More often then not we will be examining audio and video used for real-time synchronous communication.  The primary application we will be examining is videoconferencing.  Most videoconferencing technologies use encodings based on the MPEG standard such at H.261, H.263, and most recently H.264.  A common encoding principal that they all use is that of intra-frame coding [6].   MPEG uses the concept of motion vectors to reduce temporal redundancies in video transmission.  MPEG uses three types of image frames: I, P and B [10].   The I frame is a complete image of a frame.  That is an I frame (Intra-frame) is a full snapshot of an image.  The P frame (Prediction frame) and the B frame (Bi-directional frame) only contains information about changes to previous or other frames.   By eliminating temporal redundancies it is possible to compress multi-medial information there by making best use of your resources.   That is by understand the nature of how audio and video is encoded will allow us to characterize network traffic patterns, this can help use devise strategies for efficiently achieving QoS.  In the case of MPEG we expect bursts of traffic when I frames are sent and less traffic when P and B frames are sent.  Similar assumptions can be made for audio.   In section 3 we will describe specific metrics and thresholds that audio and video encodings require to maintain continuity for end users.

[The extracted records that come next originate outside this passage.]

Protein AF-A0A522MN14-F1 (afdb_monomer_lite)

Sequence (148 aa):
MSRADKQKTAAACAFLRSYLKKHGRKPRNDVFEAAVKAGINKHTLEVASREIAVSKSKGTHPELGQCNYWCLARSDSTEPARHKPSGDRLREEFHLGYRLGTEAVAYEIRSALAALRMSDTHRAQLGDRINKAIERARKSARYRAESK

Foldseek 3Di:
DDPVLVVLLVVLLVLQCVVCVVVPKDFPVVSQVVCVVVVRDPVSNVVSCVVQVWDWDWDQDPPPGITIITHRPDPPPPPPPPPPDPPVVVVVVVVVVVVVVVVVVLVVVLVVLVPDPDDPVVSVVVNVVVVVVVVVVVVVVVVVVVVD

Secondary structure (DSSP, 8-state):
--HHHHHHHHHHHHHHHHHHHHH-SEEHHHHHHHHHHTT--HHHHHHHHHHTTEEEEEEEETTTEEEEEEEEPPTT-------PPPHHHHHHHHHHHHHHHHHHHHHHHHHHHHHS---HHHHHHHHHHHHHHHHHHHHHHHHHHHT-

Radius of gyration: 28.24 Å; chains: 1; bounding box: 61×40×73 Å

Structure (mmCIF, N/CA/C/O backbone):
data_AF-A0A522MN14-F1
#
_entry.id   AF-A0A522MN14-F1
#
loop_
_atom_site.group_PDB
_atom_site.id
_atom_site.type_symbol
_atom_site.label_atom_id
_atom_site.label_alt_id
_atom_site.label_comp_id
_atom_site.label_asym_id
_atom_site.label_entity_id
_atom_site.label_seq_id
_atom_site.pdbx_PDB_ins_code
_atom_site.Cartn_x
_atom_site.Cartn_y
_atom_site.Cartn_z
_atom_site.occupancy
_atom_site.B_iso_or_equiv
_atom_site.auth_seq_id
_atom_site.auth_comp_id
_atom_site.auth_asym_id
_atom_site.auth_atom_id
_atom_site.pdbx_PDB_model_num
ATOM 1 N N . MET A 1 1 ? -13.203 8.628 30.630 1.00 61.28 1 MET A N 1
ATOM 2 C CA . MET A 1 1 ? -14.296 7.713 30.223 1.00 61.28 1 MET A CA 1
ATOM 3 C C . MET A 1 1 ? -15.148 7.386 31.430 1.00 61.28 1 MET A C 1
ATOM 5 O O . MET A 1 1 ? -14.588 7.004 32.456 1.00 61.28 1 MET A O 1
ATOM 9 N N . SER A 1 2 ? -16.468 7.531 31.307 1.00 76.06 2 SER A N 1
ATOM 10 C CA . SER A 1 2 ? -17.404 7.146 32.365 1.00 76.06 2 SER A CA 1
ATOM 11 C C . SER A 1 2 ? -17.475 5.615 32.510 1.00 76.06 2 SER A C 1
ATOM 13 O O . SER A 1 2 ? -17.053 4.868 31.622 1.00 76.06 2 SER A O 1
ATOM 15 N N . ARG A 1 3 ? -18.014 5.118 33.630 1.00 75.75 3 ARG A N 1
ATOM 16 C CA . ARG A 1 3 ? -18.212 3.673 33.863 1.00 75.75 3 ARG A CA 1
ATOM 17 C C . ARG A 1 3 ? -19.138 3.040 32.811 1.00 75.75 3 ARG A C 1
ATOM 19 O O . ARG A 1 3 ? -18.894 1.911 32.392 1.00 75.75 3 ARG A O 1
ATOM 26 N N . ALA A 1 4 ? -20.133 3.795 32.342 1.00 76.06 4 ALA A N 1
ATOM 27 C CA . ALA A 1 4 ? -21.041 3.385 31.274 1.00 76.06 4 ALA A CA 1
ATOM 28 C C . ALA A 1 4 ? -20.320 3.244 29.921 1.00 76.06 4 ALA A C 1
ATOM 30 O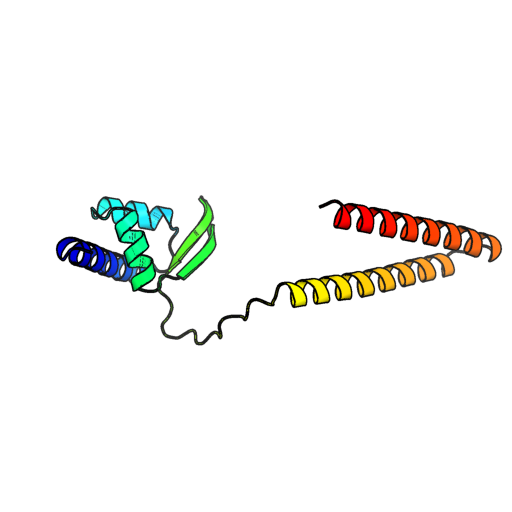 O . ALA A 1 4 ? -20.557 2.281 29.193 1.00 76.06 4 ALA A O 1
ATOM 31 N N . ASP A 1 5 ? -19.386 4.148 29.607 1.00 79.38 5 ASP A N 1
ATOM 32 C CA . ASP A 1 5 ? -18.599 4.060 28.369 1.00 79.38 5 ASP A CA 1
ATOM 33 C C . ASP A 1 5 ? -17.685 2.833 28.374 1.00 79.38 5 ASP A C 1
ATOM 35 O O . ASP A 1 5 ? -17.579 2.143 27.364 1.00 79.38 5 ASP A O 1
ATOM 39 N N . LYS A 1 6 ? -17.081 2.504 29.525 1.00 81.75 6 LYS A N 1
ATOM 40 C CA . LYS A 1 6 ? -16.255 1.294 29.674 1.00 81.75 6 LYS A CA 1
ATOM 41 C C . LYS A 1 6 ? -17.057 0.010 29.430 1.00 81.75 6 LYS A C 1
ATOM 43 O O . LYS A 1 6 ? -16.556 -0.894 28.769 1.00 81.75 6 LYS A O 1
ATOM 48 N N . GLN A 1 7 ? -18.300 -0.068 29.911 1.00 86.88 7 GLN A N 1
ATOM 49 C CA . GLN A 1 7 ? -19.176 -1.220 29.652 1.00 86.88 7 GLN A CA 1
ATOM 50 C C . GLN A 1 7 ? -19.559 -1.345 28.173 1.00 86.88 7 GLN A C 1
ATOM 52 O O . GLN A 1 7 ? -19.510 -2.444 27.623 1.00 86.88 7 GLN A O 1
ATOM 57 N N . LYS A 1 8 ? -19.884 -0.228 27.509 1.00 88.38 8 LYS A N 1
ATOM 58 C CA . LYS A 1 8 ? -20.185 -0.219 26.068 1.00 88.38 8 LYS A CA 1
ATOM 59 C C . LYS A 1 8 ? -18.982 -0.666 25.237 1.00 88.38 8 LYS A C 1
ATOM 61 O O . LYS A 1 8 ? -19.140 -1.472 24.322 1.00 88.38 8 LYS A O 1
ATOM 66 N N . THR A 1 9 ? -17.782 -0.198 25.580 1.00 89.12 9 THR A N 1
ATOM 67 C CA . THR A 1 9 ? -16.549 -0.640 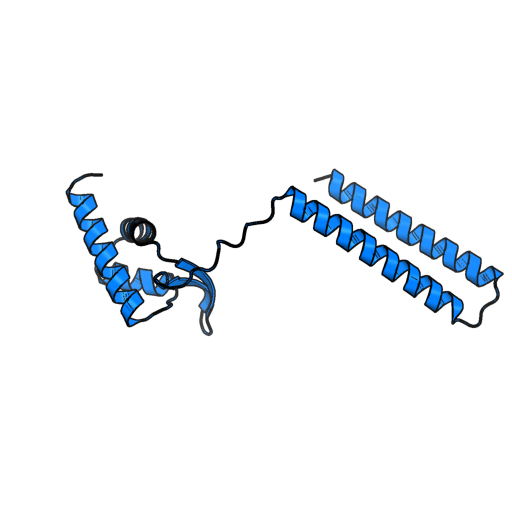24.917 1.00 89.12 9 THR A CA 1
ATOM 68 C C . THR A 1 9 ? -16.281 -2.123 25.164 1.00 89.12 9 THR A C 1
ATOM 70 O O . THR A 1 9 ? -15.998 -2.843 24.212 1.00 89.12 9 THR A O 1
ATOM 73 N N . ALA A 1 10 ? -16.467 -2.626 26.389 1.00 89.56 10 ALA A N 1
ATOM 74 C CA . ALA A 1 10 ? -16.305 -4.050 26.691 1.00 89.56 10 ALA A CA 1
ATOM 75 C C . ALA A 1 10 ? -17.271 -4.940 25.884 1.00 89.56 10 ALA A C 1
ATOM 77 O O . ALA A 1 10 ? -16.855 -5.968 25.344 1.00 89.56 10 ALA A O 1
ATOM 78 N N . ALA A 1 11 ? -18.533 -4.523 25.736 1.00 90.94 11 ALA A N 1
ATOM 79 C CA . ALA A 1 11 ? -19.508 -5.210 24.888 1.00 90.94 11 ALA A CA 1
ATOM 80 C C . ALA A 1 11 ? -19.084 -5.205 23.407 1.00 90.94 11 ALA A C 1
ATOM 82 O O . ALA A 1 11 ? -19.152 -6.235 22.735 1.00 90.94 11 ALA A O 1
ATOM 83 N N . ALA A 1 12 ? -18.565 -4.079 22.909 1.00 92.94 12 ALA A N 1
ATOM 84 C CA . ALA A 1 12 ? -18.036 -3.983 21.550 1.00 92.94 12 ALA A CA 1
ATOM 85 C C . ALA A 1 12 ? -16.774 -4.841 21.333 1.00 92.94 12 ALA A C 1
ATOM 87 O O . ALA A 1 12 ? -16.627 -5.471 20.284 1.00 92.94 12 ALA A O 1
ATOM 88 N N . CYS A 1 13 ? -15.893 -4.940 22.333 1.00 91.88 13 CYS A N 1
ATOM 89 C CA . CYS A 1 13 ? -14.743 -5.844 22.323 1.00 91.88 13 CYS A CA 1
ATOM 90 C C . CYS A 1 13 ? -15.188 -7.312 22.242 1.00 91.88 13 CYS A C 1
ATOM 92 O O . CYS A 1 13 ? -14.638 -8.082 21.450 1.00 91.88 13 CYS A O 1
ATOM 94 N N . ALA A 1 14 ? -16.204 -7.702 23.019 1.00 92.94 14 ALA A N 1
ATOM 95 C CA . ALA A 1 14 ? -16.771 -9.049 22.979 1.00 92.94 14 ALA A CA 1
ATOM 96 C C . ALA A 1 14 ? -17.404 -9.365 21.612 1.00 92.94 14 ALA A C 1
ATOM 98 O O . ALA A 1 14 ? -17.150 -10.434 21.051 1.00 92.94 14 ALA A O 1
ATOM 99 N N . PHE A 1 15 ? -18.148 -8.412 21.041 1.00 94.31 15 PHE A N 1
ATOM 100 C CA . PHE A 1 15 ? -18.703 -8.520 19.692 1.00 94.31 15 PHE A CA 1
ATOM 101 C C . PHE A 1 15 ? -17.608 -8.754 18.646 1.00 94.31 15 PHE A C 1
ATOM 103 O O . PHE A 1 15 ? -17.676 -9.733 17.904 1.00 94.31 15 PHE A O 1
ATOM 110 N N . LEU A 1 16 ? -16.568 -7.911 18.614 1.00 92.94 16 LEU A N 1
ATOM 111 C CA . LEU A 1 16 ? -15.485 -8.032 17.634 1.00 92.94 16 LEU A CA 1
ATOM 112 C C . LEU A 1 16 ? -14.744 -9.366 17.759 1.00 92.94 16 LEU A C 1
ATOM 114 O O . LEU A 1 16 ? -14.463 -9.998 16.740 1.00 92.94 16 LEU A O 1
ATOM 118 N N . ARG A 1 17 ? -14.467 -9.822 18.989 1.00 90.56 17 ARG A N 1
ATOM 119 C CA . ARG A 1 17 ? -13.851 -11.135 19.229 1.00 90.56 17 ARG A CA 1
ATOM 120 C C . ARG A 1 17 ? -14.715 -12.263 18.683 1.00 90.56 17 ARG A C 1
ATOM 122 O O . ARG A 1 17 ? -14.195 -13.123 17.988 1.00 90.56 17 ARG A O 1
ATOM 129 N N . SER A 1 18 ? -16.015 -12.256 18.968 1.00 90.44 18 SER A N 1
ATOM 130 C CA . SER A 1 18 ? -16.931 -13.300 18.499 1.00 90.44 18 SER A CA 1
ATOM 131 C C . SER A 1 18 ? -17.074 -13.290 16.972 1.00 90.44 18 SER A C 1
ATOM 133 O O . SER A 1 18 ? -16.848 -14.307 16.313 1.00 90.44 18 SER A O 1
ATOM 135 N N . TYR A 1 19 ? -17.359 -12.120 16.395 1.00 92.25 19 TYR A N 1
ATOM 136 C CA . TYR A 1 19 ? -17.616 -11.958 14.967 1.00 92.25 19 TYR A CA 1
ATOM 137 C C . TYR A 1 19 ? -16.392 -12.323 14.120 1.00 92.25 19 TYR A C 1
ATOM 139 O O . TYR A 1 19 ? -16.480 -13.163 13.225 1.00 92.25 19 TYR A O 1
ATOM 147 N N . LEU A 1 20 ? -15.226 -11.752 14.432 1.00 90.56 20 LEU A N 1
ATOM 148 C CA . LEU A 1 20 ? -14.005 -11.995 13.663 1.00 90.56 20 LEU A CA 1
ATOM 149 C C . LEU A 1 20 ? -13.392 -13.374 13.946 1.00 90.56 20 LEU A C 1
ATOM 151 O O . LEU A 1 20 ? -12.745 -13.928 13.064 1.00 90.56 20 LEU A O 1
ATOM 155 N N . LYS A 1 21 ? -13.614 -13.980 15.124 1.00 87.12 21 LYS A N 1
ATOM 156 C CA . LYS A 1 21 ? -13.210 -15.378 15.369 1.00 87.12 21 LYS A CA 1
ATOM 157 C C . LYS A 1 21 ? -14.043 -16.352 14.538 1.00 87.12 21 LYS A C 1
ATOM 159 O O . LYS A 1 21 ? -13.491 -17.300 13.993 1.00 87.12 21 LYS A O 1
ATOM 164 N N . LYS A 1 22 ? -15.353 -16.111 14.418 1.00 83.31 22 LYS A N 1
ATOM 165 C CA . LYS A 1 22 ? -16.270 -16.961 13.644 1.00 83.31 22 LYS A CA 1
ATOM 166 C C . LYS A 1 22 ? -16.087 -16.802 12.134 1.00 83.31 22 LYS A C 1
ATOM 168 O O . LYS A 1 22 ? -16.144 -17.783 11.403 1.00 83.31 22 LYS A O 1
ATOM 173 N N . HIS A 1 23 ? -15.901 -15.570 11.670 1.00 80.69 23 HIS A N 1
ATOM 174 C CA . HIS A 1 23 ? -15.913 -15.240 10.244 1.00 80.69 23 HIS A CA 1
ATOM 175 C C . HIS A 1 23 ? -14.526 -14.964 9.653 1.00 80.69 23 HIS A C 1
ATOM 177 O O . HIS A 1 23 ? -14.407 -14.776 8.442 1.00 80.69 23 HIS A O 1
ATOM 183 N N . GLY A 1 24 ? -13.486 -14.931 10.488 1.00 85.44 24 GLY A N 1
ATOM 184 C CA . GLY A 1 24 ? -12.121 -14.639 10.080 1.00 85.44 24 GLY A CA 1
ATOM 185 C C . GLY A 1 24 ? -11.951 -13.200 9.594 1.00 85.44 24 GLY A C 1
ATOM 186 O O . GLY A 1 24 ? -12.383 -12.237 10.229 1.00 85.44 24 GLY A O 1
ATOM 187 N N . ARG A 1 25 ? -11.275 -13.058 8.452 1.00 88.88 25 ARG A N 1
ATOM 188 C CA . ARG A 1 25 ? -11.010 -11.773 7.801 1.00 88.88 25 ARG A CA 1
ATOM 189 C C . ARG A 1 25 ? -12.280 -11.271 7.109 1.00 88.88 25 ARG A C 1
ATOM 191 O O . ARG A 1 25 ? -12.778 -11.931 6.200 1.00 88.88 25 ARG A O 1
ATOM 198 N N . LYS A 1 26 ? -12.760 -10.080 7.478 1.00 92.75 26 LYS A N 1
ATOM 199 C CA . LYS A 1 26 ? -13.960 -9.472 6.876 1.00 92.75 26 LYS A CA 1
ATOM 200 C C . LYS A 1 26 ? -13.759 -8.017 6.457 1.00 92.75 26 LYS A C 1
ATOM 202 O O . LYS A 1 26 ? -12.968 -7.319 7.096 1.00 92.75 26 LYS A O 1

2.1.2       Real Time Protocol

The Real Time Protocol (RTP) is a protocol designed for transmitting temporally sensitive data, and is therefore well suited for transmitting encoded audio and video data.  It was developed by IETF [4] and is commonly used in conjunction with UDP to transport audio and video in MMN’s.   It is popular for use in multi-media applications because it will deliver packets to the destination and does not provide explicit guarantees of delivery.  The RTP packet contains a header and a payload.  The header contains information such as sequence number, time stamp and payload type [4].  The sequence number can be optionally used by the application to re-sequence packets.  

 

For the most part human perception of multi-media information such as video can tolerate some loss of information.  An example is video transmission; if some frame in a sample of video is lost in the transmission it would not likely be noticeable to the viewer.  This means that we do not have to guarantee the delivery of all information as we do with TCP.  It should be noted that there are thresholds for human tolerance of data transmission errors.  Some of the metrics we can use to monitor these thresholds are described in proceeding sections of this paper.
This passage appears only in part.